University of Wisconsin professor of soil science Jingyi Huang and data scientist Maria Oros worked over the summer on a new modeling tool for soil scientists. The pair used machine learning and public data to build the Soil Organic Carbon Assistant, which models changes in soil organic carbon.
According to the project summary, the SOCA was created to help model changes to soil organic carbon stocks across the country. Soil organic carbon is the component of soil composed of organic carbon matter, according to the Department of Primary Industries and Regional Development. It typically comprises 2-10% of the matter in soils.
Soil organic carbon is a major sequestering site for atmospheric carbon and a key factor in fighting climate change. By using machine learning modeling, Huang said they hope to better understand and forecast changes in soil organic carbon and its impacts on agriculture, climate change and policy.
Oros said the SOCA is a combination of a data set, a modeling tool and a visualizer. The SOCA runs on an online applet which contains an interactive map with all of their data points from soil organic carbon samples across the U.S. They included a tab which quickly provides a matrix showing the relationship between soil organic carbon and other variables, like precipitation, temperature and sand in the soil.
“We are interested in assessing or describing how these variables correlate with different levels of soil organic carbon,” Oros said.

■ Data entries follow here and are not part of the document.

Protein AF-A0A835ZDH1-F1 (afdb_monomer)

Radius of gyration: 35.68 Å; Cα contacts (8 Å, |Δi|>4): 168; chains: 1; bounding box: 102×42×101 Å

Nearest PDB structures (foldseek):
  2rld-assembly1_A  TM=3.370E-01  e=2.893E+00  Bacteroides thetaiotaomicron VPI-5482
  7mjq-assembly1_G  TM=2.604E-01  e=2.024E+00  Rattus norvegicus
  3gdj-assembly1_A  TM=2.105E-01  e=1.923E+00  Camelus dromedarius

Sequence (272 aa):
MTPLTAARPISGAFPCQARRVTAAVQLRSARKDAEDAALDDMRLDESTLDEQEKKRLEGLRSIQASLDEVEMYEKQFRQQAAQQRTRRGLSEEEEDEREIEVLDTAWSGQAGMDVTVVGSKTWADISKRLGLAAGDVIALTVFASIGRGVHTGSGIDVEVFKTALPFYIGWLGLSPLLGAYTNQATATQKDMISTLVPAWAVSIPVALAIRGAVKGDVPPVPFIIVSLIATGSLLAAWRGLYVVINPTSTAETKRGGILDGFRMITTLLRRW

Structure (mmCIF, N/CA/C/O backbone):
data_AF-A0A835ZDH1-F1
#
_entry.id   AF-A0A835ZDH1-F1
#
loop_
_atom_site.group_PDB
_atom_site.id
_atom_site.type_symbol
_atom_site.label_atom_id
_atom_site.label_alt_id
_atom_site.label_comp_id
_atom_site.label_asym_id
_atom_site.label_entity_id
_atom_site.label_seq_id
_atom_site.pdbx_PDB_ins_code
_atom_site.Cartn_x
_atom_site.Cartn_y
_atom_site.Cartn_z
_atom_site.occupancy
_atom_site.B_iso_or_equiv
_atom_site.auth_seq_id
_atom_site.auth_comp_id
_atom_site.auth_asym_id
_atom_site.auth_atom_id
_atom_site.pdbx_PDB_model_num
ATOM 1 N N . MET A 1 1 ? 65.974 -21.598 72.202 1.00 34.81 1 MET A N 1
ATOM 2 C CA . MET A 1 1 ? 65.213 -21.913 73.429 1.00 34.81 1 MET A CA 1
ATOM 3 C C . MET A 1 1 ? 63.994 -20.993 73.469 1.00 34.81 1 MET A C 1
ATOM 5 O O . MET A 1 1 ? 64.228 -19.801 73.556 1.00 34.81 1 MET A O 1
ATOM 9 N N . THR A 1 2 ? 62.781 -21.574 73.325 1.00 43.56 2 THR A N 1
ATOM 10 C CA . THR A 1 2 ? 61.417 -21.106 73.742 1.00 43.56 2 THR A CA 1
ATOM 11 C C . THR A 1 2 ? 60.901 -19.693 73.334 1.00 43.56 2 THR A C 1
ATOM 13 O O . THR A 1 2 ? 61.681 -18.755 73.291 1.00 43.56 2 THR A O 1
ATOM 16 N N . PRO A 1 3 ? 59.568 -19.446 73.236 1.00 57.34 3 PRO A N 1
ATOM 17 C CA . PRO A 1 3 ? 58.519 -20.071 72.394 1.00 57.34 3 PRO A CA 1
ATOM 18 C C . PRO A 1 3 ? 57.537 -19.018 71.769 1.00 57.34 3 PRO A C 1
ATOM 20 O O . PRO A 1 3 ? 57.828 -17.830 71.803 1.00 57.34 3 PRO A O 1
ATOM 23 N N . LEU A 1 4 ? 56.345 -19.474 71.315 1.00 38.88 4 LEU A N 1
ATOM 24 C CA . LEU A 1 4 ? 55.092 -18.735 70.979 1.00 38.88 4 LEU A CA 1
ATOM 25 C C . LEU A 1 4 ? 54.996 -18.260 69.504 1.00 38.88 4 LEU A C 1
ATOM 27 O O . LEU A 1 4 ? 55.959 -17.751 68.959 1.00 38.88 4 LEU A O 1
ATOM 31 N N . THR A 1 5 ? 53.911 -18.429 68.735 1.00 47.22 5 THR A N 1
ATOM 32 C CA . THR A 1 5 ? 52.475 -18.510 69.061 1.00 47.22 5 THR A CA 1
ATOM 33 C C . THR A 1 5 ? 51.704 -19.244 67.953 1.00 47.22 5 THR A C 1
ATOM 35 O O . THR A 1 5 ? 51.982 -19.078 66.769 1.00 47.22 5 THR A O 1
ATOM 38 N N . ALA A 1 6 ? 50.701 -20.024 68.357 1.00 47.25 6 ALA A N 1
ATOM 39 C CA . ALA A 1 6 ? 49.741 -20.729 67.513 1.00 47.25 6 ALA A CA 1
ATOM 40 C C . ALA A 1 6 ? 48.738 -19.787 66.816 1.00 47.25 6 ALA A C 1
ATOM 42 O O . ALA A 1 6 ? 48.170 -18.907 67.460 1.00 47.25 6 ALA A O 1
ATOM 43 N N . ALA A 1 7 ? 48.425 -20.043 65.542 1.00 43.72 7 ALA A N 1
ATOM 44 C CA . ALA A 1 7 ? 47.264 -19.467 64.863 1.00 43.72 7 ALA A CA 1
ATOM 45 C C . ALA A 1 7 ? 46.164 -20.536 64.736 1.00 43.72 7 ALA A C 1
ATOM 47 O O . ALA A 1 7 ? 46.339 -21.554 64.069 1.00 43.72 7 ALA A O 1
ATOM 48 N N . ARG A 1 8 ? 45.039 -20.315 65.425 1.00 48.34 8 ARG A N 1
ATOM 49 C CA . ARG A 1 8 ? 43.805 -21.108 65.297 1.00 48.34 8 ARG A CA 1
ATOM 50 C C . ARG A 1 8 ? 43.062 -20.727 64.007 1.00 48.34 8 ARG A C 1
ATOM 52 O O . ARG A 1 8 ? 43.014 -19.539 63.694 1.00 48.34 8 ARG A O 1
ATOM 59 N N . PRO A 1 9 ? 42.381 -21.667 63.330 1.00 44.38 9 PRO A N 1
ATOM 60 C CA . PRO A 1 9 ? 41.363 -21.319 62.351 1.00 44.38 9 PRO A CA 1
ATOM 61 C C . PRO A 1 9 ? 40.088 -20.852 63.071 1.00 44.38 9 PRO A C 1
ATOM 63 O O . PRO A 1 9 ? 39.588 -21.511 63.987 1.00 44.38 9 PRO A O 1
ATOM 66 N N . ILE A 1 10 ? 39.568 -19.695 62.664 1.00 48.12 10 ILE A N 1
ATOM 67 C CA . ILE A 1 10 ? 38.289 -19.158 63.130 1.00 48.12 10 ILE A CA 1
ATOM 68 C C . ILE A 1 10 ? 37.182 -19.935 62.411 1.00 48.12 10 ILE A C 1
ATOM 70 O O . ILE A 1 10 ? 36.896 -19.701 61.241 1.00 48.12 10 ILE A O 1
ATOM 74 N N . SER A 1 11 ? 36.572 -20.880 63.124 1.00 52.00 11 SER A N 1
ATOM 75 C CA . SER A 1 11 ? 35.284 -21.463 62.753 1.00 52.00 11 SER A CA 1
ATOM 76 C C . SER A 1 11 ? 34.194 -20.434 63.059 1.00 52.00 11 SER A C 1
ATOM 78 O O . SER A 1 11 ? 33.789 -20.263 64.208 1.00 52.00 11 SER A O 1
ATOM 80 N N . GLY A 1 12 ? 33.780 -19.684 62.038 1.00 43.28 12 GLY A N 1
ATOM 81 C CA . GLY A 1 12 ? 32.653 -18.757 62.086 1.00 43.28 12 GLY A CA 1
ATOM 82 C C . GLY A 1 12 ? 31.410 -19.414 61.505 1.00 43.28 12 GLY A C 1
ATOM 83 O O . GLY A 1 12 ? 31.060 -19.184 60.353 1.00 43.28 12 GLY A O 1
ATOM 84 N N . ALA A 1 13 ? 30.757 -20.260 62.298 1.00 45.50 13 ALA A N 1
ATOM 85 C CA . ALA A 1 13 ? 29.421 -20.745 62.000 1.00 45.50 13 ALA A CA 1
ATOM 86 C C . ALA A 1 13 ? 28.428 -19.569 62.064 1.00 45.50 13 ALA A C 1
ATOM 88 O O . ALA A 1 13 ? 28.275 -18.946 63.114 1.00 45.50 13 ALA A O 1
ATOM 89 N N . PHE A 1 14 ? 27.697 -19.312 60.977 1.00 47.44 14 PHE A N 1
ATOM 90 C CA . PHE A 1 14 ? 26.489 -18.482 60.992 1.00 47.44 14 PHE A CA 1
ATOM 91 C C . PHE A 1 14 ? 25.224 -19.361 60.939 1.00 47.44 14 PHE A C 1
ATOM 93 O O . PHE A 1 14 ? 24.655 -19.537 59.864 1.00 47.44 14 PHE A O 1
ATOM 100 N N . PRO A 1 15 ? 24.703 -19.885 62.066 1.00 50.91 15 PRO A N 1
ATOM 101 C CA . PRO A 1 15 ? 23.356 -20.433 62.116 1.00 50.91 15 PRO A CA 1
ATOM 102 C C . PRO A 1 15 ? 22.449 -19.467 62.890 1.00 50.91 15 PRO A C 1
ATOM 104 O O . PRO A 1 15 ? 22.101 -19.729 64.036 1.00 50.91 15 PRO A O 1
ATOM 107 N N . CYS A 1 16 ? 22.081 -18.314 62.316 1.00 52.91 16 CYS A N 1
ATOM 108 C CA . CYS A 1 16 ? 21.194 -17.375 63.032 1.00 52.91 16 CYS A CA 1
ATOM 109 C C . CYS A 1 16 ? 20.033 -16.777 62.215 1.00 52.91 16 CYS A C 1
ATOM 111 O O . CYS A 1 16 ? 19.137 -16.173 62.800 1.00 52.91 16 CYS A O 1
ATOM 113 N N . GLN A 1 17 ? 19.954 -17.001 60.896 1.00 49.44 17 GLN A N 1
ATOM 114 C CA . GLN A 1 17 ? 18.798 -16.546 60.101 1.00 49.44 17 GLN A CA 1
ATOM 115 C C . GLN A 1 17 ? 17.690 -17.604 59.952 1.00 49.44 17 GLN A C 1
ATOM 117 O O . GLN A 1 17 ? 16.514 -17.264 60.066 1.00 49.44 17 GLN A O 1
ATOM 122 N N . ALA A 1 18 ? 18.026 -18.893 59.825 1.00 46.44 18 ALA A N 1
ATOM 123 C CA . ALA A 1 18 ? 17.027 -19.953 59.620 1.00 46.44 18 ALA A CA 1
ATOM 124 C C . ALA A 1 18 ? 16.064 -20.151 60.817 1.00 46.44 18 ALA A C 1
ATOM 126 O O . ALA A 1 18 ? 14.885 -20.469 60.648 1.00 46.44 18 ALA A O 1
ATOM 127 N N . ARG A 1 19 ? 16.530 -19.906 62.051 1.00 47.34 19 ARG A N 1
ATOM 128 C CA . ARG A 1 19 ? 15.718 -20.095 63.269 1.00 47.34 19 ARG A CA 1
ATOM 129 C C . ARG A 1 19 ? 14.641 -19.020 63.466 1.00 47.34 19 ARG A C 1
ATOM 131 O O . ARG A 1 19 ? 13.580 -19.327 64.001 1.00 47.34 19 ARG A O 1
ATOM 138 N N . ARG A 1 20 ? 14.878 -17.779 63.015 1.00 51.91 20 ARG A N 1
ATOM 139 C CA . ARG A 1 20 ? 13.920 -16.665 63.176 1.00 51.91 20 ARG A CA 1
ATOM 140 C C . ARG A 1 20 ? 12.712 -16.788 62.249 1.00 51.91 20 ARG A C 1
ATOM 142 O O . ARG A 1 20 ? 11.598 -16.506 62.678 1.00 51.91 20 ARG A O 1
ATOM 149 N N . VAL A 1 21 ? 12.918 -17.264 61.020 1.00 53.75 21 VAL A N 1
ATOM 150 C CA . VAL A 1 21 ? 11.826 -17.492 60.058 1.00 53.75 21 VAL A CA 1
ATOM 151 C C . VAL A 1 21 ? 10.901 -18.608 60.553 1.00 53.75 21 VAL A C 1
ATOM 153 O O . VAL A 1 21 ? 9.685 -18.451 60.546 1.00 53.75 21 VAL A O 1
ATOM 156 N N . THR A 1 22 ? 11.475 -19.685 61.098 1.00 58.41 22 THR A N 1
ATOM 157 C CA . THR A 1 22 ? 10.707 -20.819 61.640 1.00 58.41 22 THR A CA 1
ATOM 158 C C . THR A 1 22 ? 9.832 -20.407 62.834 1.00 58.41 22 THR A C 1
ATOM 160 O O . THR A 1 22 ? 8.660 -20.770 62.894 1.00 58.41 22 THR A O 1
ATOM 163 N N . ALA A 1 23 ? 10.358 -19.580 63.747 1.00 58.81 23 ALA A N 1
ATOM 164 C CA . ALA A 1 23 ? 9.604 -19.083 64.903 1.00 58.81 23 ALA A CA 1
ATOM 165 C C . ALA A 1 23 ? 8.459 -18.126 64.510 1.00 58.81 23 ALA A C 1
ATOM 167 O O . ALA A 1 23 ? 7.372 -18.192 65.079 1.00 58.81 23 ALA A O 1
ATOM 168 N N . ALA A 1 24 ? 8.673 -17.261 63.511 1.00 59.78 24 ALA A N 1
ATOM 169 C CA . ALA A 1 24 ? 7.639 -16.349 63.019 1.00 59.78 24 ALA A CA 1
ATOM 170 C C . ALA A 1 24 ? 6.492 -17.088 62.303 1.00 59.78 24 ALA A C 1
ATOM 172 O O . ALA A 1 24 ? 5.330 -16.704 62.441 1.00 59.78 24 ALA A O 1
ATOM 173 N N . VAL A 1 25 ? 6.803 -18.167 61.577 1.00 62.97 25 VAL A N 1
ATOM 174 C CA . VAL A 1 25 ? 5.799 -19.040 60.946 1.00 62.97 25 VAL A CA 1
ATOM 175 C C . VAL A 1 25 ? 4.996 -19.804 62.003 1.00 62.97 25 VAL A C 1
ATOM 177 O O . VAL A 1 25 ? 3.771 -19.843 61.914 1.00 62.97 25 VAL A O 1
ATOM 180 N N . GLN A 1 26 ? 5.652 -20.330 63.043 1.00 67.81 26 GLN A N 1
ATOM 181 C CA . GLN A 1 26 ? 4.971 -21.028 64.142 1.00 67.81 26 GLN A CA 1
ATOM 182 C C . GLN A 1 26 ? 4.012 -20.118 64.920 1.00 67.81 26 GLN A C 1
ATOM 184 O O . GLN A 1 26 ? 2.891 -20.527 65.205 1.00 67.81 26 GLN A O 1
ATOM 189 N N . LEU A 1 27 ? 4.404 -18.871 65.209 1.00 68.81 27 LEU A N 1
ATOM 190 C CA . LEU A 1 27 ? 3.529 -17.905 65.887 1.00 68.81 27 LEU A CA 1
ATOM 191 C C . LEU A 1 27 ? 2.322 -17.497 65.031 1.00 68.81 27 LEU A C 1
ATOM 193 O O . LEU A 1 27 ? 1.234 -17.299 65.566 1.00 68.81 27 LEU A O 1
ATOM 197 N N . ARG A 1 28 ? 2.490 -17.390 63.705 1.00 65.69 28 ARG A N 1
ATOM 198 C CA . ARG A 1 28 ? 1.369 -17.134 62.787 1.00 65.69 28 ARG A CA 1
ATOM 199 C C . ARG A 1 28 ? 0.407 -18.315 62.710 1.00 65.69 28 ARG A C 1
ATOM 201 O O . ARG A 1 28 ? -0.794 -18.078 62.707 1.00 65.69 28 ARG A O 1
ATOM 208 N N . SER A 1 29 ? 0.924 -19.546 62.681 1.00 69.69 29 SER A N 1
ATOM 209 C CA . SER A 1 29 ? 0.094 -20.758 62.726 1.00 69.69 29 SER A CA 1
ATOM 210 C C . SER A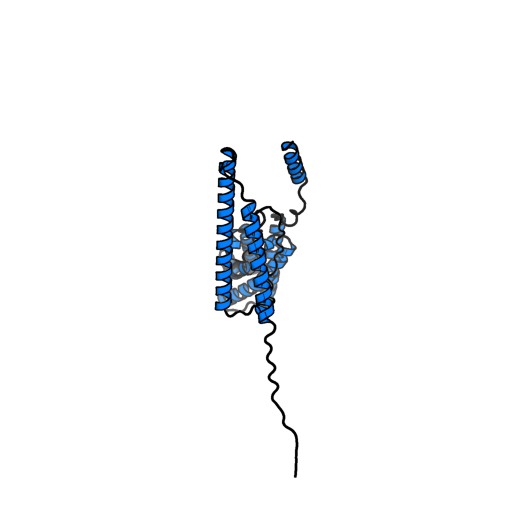 1 29 ? -0.714 -20.804 64.017 1.00 69.69 29 SER A C 1
ATOM 212 O O . SER A 1 29 ? -1.933 -20.807 63.961 1.00 69.69 29 SER A O 1
ATOM 214 N N . ALA A 1 30 ? -0.049 -20.692 65.171 1.00 67.31 30 ALA A N 1
ATOM 215 C CA . ALA A 1 30 ? -0.708 -20.776 66.472 1.00 67.31 30 ALA A CA 1
ATOM 216 C C . ALA A 1 30 ? -1.762 -19.676 66.691 1.00 67.31 30 ALA A C 1
ATOM 218 O O . ALA A 1 30 ? -2.782 -19.910 67.331 1.00 67.31 30 ALA A O 1
ATOM 219 N N . ARG A 1 31 ? -1.533 -18.469 66.155 1.00 75.38 31 ARG A N 1
ATOM 220 C CA . ARG A 1 31 ? -2.532 -17.395 66.185 1.00 75.38 31 ARG A CA 1
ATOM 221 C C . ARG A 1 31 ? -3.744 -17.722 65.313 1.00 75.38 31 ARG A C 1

Huang said the project was originally an extension of his work in 2019 focusing on soil organic carbon change over the past 150 years in Wisconsin. Huang wanted to create a historic database of soil organic carbon across the state utilizing machine learning to fill in missing data. Off the success of the paper, Huang set his sights on a bigger project — creating a dataset and visualization for the entire country.
UW’s Data Science Institute helped make the project possible, pairing data scientists with researchers to help make their work accessible for other researchers and students. For Huang, the access to extra computing resources provided the project a boost. It also opened up the ability to communicate their research in visualizations available to other researchers.
“First, we [didn’t] have the hardware to run the computations in a fast way, second we [didn’t], have a platform to host this service,” Huang said. “All the previous models were offline.”
Oros provided the expertise needed to both create visualizations for the project and the modeling provided by machine learning. The SOCA’s dataset and code are both fully public, which Huang and Oros hope will let researchers and students easily access it for their own research.
Huang said the most difficult part of research is visualizing data with a team of people that are not specialized in data science. He said the ability for researchers to easily translate their findings into visualizations without having to dig through both the data and source code for programs is key to communication.
Oros said having a public app allows other researchers to directly use their own models on the data or retrieve the code for the current model to run on their data sets. The amount of data points per state varies broadly, with some states like Missouri having hundreds of samples, but Ohio only has a handful.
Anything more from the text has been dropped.